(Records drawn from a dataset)
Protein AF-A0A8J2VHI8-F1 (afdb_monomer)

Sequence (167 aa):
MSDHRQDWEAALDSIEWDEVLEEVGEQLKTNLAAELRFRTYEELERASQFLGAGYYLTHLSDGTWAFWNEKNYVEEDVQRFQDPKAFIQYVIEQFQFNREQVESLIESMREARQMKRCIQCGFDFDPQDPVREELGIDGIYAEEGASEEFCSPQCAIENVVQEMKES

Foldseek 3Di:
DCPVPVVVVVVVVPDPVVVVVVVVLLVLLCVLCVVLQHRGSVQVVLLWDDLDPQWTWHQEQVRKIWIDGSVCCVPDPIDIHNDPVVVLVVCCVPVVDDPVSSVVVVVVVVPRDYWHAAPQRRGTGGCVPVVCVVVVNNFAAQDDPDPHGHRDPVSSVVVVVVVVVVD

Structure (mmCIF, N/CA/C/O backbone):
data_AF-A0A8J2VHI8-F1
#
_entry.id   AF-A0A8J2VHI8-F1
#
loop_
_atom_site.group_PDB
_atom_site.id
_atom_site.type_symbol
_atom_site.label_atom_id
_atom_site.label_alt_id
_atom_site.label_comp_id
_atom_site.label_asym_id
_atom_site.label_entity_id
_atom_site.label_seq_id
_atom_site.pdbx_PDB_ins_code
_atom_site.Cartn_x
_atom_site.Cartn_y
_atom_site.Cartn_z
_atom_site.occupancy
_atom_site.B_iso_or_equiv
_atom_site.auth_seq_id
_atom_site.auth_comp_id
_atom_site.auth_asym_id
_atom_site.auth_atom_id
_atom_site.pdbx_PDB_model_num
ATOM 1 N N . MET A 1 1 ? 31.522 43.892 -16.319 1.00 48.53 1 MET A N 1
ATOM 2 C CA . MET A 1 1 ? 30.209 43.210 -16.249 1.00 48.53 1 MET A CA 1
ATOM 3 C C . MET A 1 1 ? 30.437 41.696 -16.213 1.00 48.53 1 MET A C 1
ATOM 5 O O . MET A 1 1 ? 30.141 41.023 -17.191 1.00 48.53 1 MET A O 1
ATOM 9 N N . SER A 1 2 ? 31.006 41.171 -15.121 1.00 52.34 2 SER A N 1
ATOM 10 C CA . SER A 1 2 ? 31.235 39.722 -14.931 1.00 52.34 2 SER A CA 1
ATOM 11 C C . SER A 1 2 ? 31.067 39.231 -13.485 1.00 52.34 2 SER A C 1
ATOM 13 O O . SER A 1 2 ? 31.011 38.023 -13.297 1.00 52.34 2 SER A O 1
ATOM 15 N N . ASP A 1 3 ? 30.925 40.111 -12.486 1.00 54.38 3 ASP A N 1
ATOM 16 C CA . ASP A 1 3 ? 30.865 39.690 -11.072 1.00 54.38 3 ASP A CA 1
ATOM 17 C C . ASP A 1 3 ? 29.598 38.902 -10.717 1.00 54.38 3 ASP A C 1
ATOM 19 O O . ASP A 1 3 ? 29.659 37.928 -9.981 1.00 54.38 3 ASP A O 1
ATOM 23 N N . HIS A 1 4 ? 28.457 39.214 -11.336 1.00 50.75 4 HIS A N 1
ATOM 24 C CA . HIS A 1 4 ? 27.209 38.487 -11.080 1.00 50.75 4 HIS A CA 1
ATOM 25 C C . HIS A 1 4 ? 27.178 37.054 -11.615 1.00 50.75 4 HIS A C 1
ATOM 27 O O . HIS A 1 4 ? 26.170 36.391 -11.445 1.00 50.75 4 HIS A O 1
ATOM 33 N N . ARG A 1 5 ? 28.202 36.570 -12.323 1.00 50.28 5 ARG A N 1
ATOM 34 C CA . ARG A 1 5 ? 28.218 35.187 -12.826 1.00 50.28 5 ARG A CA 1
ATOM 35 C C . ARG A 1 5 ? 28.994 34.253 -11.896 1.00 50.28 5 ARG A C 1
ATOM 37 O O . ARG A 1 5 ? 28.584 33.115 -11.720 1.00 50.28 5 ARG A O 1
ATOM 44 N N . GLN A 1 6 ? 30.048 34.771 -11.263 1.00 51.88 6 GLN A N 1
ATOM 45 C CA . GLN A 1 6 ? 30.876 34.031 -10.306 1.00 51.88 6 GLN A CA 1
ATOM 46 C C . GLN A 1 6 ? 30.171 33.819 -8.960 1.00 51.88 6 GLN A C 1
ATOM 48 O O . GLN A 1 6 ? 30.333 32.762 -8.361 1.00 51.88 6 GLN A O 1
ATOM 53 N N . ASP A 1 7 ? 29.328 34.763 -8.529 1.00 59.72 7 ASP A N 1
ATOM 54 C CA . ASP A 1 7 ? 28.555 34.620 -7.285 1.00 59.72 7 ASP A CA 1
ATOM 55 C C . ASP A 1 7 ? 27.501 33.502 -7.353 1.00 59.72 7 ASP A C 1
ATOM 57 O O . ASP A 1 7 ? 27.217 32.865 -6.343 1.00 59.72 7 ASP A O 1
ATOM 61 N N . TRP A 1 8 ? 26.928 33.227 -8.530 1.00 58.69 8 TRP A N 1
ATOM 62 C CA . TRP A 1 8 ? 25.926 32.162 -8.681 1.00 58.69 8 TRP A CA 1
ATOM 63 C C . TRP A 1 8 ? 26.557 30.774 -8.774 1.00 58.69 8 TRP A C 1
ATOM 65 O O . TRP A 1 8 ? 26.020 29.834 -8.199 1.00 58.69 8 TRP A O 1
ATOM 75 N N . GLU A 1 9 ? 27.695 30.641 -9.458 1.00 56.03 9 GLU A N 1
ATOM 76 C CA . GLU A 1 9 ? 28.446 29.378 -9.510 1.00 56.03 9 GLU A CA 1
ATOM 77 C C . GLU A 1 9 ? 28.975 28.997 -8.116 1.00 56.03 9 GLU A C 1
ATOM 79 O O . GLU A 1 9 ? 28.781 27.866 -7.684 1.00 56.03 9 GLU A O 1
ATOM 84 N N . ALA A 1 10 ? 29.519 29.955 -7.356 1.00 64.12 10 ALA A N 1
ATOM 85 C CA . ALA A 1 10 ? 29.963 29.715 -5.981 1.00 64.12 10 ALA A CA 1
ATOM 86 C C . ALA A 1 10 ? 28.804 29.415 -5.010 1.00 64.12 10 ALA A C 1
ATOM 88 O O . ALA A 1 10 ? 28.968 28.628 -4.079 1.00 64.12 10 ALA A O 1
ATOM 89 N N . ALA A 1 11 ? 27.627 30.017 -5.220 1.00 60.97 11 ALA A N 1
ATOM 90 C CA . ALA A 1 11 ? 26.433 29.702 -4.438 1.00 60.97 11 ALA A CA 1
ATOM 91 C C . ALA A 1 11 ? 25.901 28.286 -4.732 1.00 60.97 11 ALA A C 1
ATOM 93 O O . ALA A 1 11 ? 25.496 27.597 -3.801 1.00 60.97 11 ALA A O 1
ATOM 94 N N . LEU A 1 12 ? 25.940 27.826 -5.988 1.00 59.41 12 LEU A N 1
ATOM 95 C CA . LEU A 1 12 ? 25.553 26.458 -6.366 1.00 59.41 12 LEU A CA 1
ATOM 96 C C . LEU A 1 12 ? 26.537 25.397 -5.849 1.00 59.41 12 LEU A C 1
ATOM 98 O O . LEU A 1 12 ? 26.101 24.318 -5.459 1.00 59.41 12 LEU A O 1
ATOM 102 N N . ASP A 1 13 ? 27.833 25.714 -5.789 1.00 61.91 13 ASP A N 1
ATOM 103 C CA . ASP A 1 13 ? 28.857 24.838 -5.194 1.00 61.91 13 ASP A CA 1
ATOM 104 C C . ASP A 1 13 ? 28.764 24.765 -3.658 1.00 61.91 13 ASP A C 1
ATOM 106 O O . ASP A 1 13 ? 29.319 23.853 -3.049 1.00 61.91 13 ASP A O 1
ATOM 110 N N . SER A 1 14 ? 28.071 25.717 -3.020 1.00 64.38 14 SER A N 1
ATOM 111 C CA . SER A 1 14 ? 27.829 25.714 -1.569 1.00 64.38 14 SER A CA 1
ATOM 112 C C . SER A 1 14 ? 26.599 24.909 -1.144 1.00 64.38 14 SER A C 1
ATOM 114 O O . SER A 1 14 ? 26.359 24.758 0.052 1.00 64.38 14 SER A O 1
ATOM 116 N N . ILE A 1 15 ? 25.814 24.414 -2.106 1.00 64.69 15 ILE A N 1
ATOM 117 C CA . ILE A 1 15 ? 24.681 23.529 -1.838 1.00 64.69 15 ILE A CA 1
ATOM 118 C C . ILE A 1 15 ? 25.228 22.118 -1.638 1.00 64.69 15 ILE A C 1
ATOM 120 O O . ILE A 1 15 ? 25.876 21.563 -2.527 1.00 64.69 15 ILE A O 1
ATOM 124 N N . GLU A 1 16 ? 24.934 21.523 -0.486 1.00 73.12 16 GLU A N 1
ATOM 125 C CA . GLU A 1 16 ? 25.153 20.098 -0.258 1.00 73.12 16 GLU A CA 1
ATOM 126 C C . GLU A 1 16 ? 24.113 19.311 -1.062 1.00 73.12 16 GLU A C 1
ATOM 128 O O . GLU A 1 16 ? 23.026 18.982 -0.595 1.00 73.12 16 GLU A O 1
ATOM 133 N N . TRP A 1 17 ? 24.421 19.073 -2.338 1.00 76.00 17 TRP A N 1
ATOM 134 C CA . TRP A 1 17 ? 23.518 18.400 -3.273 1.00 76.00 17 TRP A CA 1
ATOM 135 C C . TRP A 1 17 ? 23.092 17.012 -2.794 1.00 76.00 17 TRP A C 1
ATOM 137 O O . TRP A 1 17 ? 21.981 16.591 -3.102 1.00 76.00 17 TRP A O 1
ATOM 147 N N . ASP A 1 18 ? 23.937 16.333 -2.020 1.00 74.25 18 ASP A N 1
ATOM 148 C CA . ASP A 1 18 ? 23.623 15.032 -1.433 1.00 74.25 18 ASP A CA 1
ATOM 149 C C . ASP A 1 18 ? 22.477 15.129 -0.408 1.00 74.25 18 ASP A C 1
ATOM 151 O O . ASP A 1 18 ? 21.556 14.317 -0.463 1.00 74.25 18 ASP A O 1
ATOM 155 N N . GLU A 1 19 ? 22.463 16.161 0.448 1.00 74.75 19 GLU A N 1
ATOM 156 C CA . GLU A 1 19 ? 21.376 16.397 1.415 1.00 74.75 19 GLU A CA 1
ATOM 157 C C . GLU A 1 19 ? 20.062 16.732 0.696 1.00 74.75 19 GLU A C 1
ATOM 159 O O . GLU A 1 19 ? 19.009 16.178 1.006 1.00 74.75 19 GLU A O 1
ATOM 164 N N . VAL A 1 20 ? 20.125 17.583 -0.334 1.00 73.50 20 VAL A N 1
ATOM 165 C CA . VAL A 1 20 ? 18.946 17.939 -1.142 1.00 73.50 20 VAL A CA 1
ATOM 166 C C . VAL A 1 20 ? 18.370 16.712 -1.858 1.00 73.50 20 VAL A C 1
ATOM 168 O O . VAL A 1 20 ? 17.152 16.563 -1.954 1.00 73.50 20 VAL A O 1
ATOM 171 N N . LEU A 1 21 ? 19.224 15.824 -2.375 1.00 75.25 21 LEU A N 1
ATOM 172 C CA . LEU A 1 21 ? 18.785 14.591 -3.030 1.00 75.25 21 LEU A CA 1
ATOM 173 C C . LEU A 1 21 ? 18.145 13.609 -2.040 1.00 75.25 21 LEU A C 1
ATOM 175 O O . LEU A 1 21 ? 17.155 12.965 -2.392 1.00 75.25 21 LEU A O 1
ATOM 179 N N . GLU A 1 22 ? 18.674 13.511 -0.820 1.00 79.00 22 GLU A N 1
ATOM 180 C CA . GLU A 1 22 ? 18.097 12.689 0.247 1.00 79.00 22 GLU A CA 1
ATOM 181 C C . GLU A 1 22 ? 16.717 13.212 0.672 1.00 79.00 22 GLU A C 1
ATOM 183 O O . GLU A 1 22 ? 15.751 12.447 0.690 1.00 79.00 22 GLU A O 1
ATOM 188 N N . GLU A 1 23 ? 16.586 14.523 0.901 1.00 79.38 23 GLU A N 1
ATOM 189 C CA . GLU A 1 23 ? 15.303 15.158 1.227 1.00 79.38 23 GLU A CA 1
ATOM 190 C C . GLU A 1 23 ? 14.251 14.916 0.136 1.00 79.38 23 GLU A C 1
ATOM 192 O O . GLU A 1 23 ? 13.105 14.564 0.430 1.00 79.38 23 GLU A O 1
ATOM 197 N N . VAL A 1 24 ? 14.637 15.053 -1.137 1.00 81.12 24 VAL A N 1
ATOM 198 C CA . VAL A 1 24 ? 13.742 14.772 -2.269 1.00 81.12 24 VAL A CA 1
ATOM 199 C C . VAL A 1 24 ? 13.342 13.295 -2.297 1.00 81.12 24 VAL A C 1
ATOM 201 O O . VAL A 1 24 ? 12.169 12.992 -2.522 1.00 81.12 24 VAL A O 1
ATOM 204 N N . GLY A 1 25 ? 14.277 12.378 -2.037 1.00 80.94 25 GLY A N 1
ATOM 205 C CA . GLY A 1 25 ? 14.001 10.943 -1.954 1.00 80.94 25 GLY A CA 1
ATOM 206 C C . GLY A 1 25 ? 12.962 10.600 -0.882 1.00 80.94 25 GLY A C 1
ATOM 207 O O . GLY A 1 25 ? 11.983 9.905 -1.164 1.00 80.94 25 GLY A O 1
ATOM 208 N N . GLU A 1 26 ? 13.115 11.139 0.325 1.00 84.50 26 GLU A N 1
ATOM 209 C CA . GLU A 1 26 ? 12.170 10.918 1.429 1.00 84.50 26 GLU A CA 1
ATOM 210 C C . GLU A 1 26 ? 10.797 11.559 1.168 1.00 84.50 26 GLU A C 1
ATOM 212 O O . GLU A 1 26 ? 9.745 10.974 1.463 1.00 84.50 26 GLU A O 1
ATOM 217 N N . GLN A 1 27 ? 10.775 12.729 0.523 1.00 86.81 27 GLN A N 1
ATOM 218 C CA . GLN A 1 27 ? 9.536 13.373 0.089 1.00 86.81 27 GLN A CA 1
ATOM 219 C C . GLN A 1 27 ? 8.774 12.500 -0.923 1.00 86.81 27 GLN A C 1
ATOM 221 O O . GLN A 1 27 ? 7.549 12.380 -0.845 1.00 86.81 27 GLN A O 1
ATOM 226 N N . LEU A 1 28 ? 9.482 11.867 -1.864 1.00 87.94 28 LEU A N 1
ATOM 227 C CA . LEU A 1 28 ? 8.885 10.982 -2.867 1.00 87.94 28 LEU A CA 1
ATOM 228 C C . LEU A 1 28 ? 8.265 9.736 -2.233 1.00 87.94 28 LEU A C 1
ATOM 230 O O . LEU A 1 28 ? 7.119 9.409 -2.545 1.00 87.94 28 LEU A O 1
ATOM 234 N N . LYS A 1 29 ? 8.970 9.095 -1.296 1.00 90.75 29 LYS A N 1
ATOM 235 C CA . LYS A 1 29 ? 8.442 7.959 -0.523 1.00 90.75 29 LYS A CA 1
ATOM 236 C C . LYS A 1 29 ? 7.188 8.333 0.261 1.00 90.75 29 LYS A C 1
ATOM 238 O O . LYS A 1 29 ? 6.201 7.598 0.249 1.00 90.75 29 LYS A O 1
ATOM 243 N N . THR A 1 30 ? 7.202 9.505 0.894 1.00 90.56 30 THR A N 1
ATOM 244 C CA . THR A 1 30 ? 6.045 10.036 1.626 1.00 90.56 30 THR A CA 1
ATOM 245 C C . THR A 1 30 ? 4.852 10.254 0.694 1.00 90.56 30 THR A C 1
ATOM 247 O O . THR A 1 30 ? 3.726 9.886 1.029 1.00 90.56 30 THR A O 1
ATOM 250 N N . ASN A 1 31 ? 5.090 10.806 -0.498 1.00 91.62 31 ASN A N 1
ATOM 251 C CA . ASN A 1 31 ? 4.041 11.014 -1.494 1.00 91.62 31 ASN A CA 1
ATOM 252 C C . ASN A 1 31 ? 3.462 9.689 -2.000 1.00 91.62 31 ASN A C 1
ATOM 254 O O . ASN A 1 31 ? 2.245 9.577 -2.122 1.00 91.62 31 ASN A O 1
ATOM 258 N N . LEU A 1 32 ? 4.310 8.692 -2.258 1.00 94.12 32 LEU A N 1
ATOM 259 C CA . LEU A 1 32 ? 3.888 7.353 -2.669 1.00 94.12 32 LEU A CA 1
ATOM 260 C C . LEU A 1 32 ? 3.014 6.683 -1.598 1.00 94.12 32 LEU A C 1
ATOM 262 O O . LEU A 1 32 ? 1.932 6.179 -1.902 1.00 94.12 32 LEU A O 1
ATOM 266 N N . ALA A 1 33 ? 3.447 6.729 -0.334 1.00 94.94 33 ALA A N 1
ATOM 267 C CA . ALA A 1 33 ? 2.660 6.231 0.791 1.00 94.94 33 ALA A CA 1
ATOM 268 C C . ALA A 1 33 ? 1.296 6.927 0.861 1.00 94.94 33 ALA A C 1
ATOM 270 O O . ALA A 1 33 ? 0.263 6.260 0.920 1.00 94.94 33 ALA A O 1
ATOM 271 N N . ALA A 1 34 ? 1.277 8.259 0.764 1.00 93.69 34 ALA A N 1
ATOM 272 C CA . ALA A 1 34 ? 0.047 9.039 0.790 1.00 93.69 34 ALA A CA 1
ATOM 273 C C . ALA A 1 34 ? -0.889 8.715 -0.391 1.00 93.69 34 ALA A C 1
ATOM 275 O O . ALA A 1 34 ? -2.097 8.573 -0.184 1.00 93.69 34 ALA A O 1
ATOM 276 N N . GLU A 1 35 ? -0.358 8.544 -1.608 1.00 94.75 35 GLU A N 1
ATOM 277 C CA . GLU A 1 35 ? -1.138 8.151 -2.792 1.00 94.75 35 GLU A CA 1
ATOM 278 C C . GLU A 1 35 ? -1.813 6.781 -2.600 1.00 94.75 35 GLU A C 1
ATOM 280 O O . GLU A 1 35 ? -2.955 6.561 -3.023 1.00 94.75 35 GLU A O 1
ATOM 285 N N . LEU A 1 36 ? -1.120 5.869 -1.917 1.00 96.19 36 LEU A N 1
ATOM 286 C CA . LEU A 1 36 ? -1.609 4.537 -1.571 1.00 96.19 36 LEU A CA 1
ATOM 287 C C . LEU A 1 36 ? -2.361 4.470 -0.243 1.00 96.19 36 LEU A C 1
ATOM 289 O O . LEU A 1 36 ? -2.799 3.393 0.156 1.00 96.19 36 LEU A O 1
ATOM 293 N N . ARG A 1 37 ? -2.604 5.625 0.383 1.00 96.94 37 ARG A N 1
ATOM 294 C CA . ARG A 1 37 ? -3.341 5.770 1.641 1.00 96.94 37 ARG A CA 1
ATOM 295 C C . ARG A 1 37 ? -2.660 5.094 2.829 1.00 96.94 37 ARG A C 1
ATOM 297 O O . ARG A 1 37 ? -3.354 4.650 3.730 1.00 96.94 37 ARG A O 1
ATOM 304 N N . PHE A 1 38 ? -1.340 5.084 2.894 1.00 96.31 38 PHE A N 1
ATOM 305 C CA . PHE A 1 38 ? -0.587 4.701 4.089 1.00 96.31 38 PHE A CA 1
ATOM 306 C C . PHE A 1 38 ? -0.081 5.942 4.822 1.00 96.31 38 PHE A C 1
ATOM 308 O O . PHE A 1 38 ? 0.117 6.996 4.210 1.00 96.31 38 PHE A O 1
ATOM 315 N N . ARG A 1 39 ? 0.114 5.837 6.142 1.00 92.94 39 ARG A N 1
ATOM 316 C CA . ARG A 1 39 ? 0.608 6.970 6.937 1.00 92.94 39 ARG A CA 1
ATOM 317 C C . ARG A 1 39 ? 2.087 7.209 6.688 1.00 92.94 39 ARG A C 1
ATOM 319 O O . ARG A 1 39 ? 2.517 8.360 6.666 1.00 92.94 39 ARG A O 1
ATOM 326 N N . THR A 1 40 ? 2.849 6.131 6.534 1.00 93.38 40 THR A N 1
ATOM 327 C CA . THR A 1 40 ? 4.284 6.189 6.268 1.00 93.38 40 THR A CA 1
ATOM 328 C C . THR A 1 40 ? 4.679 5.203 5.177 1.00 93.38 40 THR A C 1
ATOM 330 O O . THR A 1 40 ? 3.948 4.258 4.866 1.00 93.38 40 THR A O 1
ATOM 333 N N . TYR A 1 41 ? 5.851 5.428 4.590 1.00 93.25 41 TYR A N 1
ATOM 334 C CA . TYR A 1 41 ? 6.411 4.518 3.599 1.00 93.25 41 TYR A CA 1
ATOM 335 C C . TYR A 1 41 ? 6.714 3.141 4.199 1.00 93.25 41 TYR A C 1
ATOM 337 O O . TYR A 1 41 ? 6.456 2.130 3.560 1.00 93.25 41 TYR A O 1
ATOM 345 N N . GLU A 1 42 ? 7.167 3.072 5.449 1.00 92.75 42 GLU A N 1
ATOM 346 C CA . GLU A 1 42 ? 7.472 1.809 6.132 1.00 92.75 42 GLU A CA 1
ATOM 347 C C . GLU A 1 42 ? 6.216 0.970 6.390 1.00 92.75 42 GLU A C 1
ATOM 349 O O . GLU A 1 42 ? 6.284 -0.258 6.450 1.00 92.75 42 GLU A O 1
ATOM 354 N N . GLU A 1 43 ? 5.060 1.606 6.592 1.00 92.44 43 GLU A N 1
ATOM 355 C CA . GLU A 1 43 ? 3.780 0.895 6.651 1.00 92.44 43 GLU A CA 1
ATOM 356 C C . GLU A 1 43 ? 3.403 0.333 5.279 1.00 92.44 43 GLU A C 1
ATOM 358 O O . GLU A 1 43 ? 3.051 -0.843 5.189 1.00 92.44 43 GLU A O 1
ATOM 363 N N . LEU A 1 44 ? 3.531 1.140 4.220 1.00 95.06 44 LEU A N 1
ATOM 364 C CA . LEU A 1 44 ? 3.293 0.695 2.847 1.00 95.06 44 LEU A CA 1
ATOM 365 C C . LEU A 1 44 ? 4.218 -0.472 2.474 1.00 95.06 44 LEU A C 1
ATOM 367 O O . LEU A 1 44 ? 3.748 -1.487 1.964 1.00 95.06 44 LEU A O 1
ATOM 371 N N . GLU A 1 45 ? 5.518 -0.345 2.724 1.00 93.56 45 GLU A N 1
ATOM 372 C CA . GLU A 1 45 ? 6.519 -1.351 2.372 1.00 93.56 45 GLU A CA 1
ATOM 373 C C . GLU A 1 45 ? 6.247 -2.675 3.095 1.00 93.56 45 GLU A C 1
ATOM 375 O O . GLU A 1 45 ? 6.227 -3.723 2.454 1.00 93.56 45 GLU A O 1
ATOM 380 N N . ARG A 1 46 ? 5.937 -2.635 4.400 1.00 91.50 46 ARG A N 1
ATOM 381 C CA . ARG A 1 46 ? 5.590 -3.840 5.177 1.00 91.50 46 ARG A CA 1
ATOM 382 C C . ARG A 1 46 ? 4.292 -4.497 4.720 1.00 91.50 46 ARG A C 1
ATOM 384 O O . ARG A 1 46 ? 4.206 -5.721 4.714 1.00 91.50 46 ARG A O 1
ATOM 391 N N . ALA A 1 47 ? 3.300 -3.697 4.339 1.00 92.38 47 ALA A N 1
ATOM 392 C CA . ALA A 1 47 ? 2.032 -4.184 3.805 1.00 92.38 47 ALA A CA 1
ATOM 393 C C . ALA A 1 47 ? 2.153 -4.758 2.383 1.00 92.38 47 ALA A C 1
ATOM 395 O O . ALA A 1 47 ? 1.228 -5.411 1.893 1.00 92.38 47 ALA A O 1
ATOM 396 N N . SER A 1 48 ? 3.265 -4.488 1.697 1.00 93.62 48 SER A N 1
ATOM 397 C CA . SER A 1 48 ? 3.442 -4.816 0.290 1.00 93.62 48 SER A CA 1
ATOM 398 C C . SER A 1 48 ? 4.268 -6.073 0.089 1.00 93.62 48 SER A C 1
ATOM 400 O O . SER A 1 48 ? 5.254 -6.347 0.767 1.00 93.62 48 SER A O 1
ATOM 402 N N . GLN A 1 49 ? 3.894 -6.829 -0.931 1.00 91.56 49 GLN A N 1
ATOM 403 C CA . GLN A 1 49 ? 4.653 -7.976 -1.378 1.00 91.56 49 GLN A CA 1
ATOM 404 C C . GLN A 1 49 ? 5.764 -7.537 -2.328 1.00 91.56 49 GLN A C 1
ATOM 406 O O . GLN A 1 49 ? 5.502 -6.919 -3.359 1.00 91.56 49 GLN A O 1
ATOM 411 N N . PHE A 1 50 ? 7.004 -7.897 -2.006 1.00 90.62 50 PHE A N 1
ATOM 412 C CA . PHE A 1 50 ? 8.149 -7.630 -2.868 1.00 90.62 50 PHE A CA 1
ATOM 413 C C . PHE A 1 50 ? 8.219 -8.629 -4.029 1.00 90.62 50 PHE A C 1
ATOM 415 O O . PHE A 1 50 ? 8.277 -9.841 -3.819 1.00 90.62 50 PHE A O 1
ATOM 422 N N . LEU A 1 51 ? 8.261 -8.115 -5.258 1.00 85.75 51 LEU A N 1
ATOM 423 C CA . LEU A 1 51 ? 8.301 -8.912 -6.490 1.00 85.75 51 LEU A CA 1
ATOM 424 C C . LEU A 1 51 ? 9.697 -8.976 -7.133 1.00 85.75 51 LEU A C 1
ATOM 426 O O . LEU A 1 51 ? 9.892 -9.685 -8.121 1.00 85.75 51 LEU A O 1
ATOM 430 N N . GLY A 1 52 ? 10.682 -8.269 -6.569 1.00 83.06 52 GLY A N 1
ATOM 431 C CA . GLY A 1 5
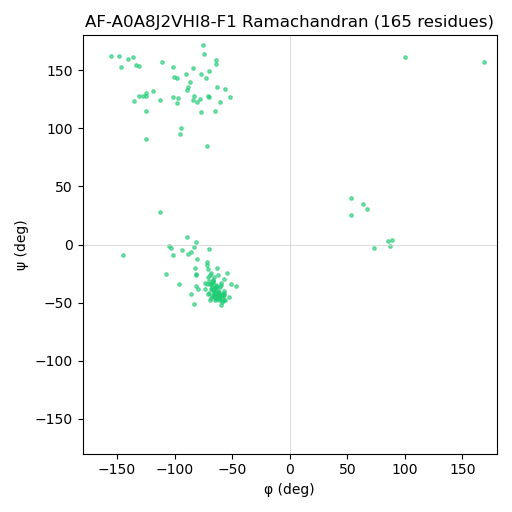2 ? 12.035 -8.169 -7.116 1.00 83.06 52 GLY A CA 1
ATOM 432 C C . GLY A 1 52 ? 12.278 -6.871 -7.888 1.00 83.06 52 GLY A C 1
ATOM 433 O O . GLY A 1 52 ? 11.352 -6.179 -8.296 1.00 83.06 52 GLY A O 1
ATOM 434 N N . ALA A 1 53 ? 13.555 -6.519 -8.078 1.00 84.19 53 ALA A N 1
ATOM 435 C CA . ALA A 1 53 ? 13.989 -5.322 -8.819 1.00 84.19 53 ALA A CA 1
ATOM 436 C C . ALA A 1 53 ? 13.359 -3.985 -8.351 1.00 84.19 53 ALA A C 1
ATOM 438 O O . ALA A 1 53 ? 13.286 -3.031 -9.122 1.00 84.19 53 ALA A O 1
ATOM 439 N N . GLY A 1 54 ? 12.938 -3.906 -7.085 1.00 87.25 54 GLY A N 1
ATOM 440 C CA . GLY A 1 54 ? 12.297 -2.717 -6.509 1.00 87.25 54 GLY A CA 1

What to do:
Please give an exact copy of the entries above, from the line with "ATOM 293 N N" down to the line with "ATOM 337 O O", inclusive, and nothing else.

Result of the task:
ATOM 293 N N . ARG A 1 37 ? -2.604 5.625 0.383 1.00 96.94 37 ARG A N 1
ATOM 294 C CA . ARG A 1 37 ? -3.341 5.770 1.641 1.00 96.94 37 ARG A CA 1
ATOM 295 C C . ARG A 1 37 ? -2.660 5.094 2.829 1.00 96.94 37 ARG A C 1
ATOM 297 O O . ARG A 1 37 ? -3.354 4.650 3.730 1.00 96.94 37 ARG A O 1
ATOM 304 N N . PHE A 1 38 ? -1.340 5.084 2.894 1.00 96.31 38 PHE A N 1
ATOM 305 C CA . PHE A 1 38 ? -0.587 4.701 4.089 1.00 96.31 38 PHE A CA 1
ATOM 306 C C . PHE A 1 38 ? -0.081 5.942 4.822 1.00 96.31 38 PHE A C 1
ATOM 308 O O . PHE A 1 38 ? 0.117 6.996 4.210 1.00 96.31 38 PHE A O 1
ATOM 315 N N . ARG A 1 39 ? 0.114 5.837 6.142 1.00 92.94 39 ARG A N 1
ATOM 316 C CA . ARG A 1 39 ? 0.608 6.970 6.937 1.00 92.94 39 ARG A CA 1
ATOM 317 C C . ARG A 1 39 ? 2.087 7.209 6.688 1.00 92.94 39 ARG A C 1
ATOM 319 O O . ARG A 1 39 ? 2.517 8.360 6.666 1.00 92.94 39 ARG A O 1
ATOM 326 N N . THR A 1 40 ? 2.849 6.131 6.534 1.00 93.38 40 THR A N 1
ATOM 327 C CA . THR A 1 40 ? 4.284 6.189 6.268 1.00 93.38 40 THR A CA 1
ATOM 328 C C . THR A 1 40 ? 4.679 5.203 5.177 1.00 93.38 40 THR A C 1
ATOM 330 O O . THR A 1 40 ? 3.948 4.258 4.866 1.00 93.38 40 THR A O 1
ATOM 333 N N . TYR A 1 41 ? 5.851 5.428 4.590 1.00 93.25 41 TYR A N 1
ATOM 334 C CA . TYR A 1 41 ? 6.411 4.518 3.599 1.00 93.25 41 TYR A CA 1
ATOM 335 C C . TYR A 1 41 ? 6.714 3.141 4.199 1.00 93.25 41 TYR A C 1
ATOM 337 O O . TYR A 1 41 ? 6.456 2.130 3.560 1.00 93.25 41 TYR A O 1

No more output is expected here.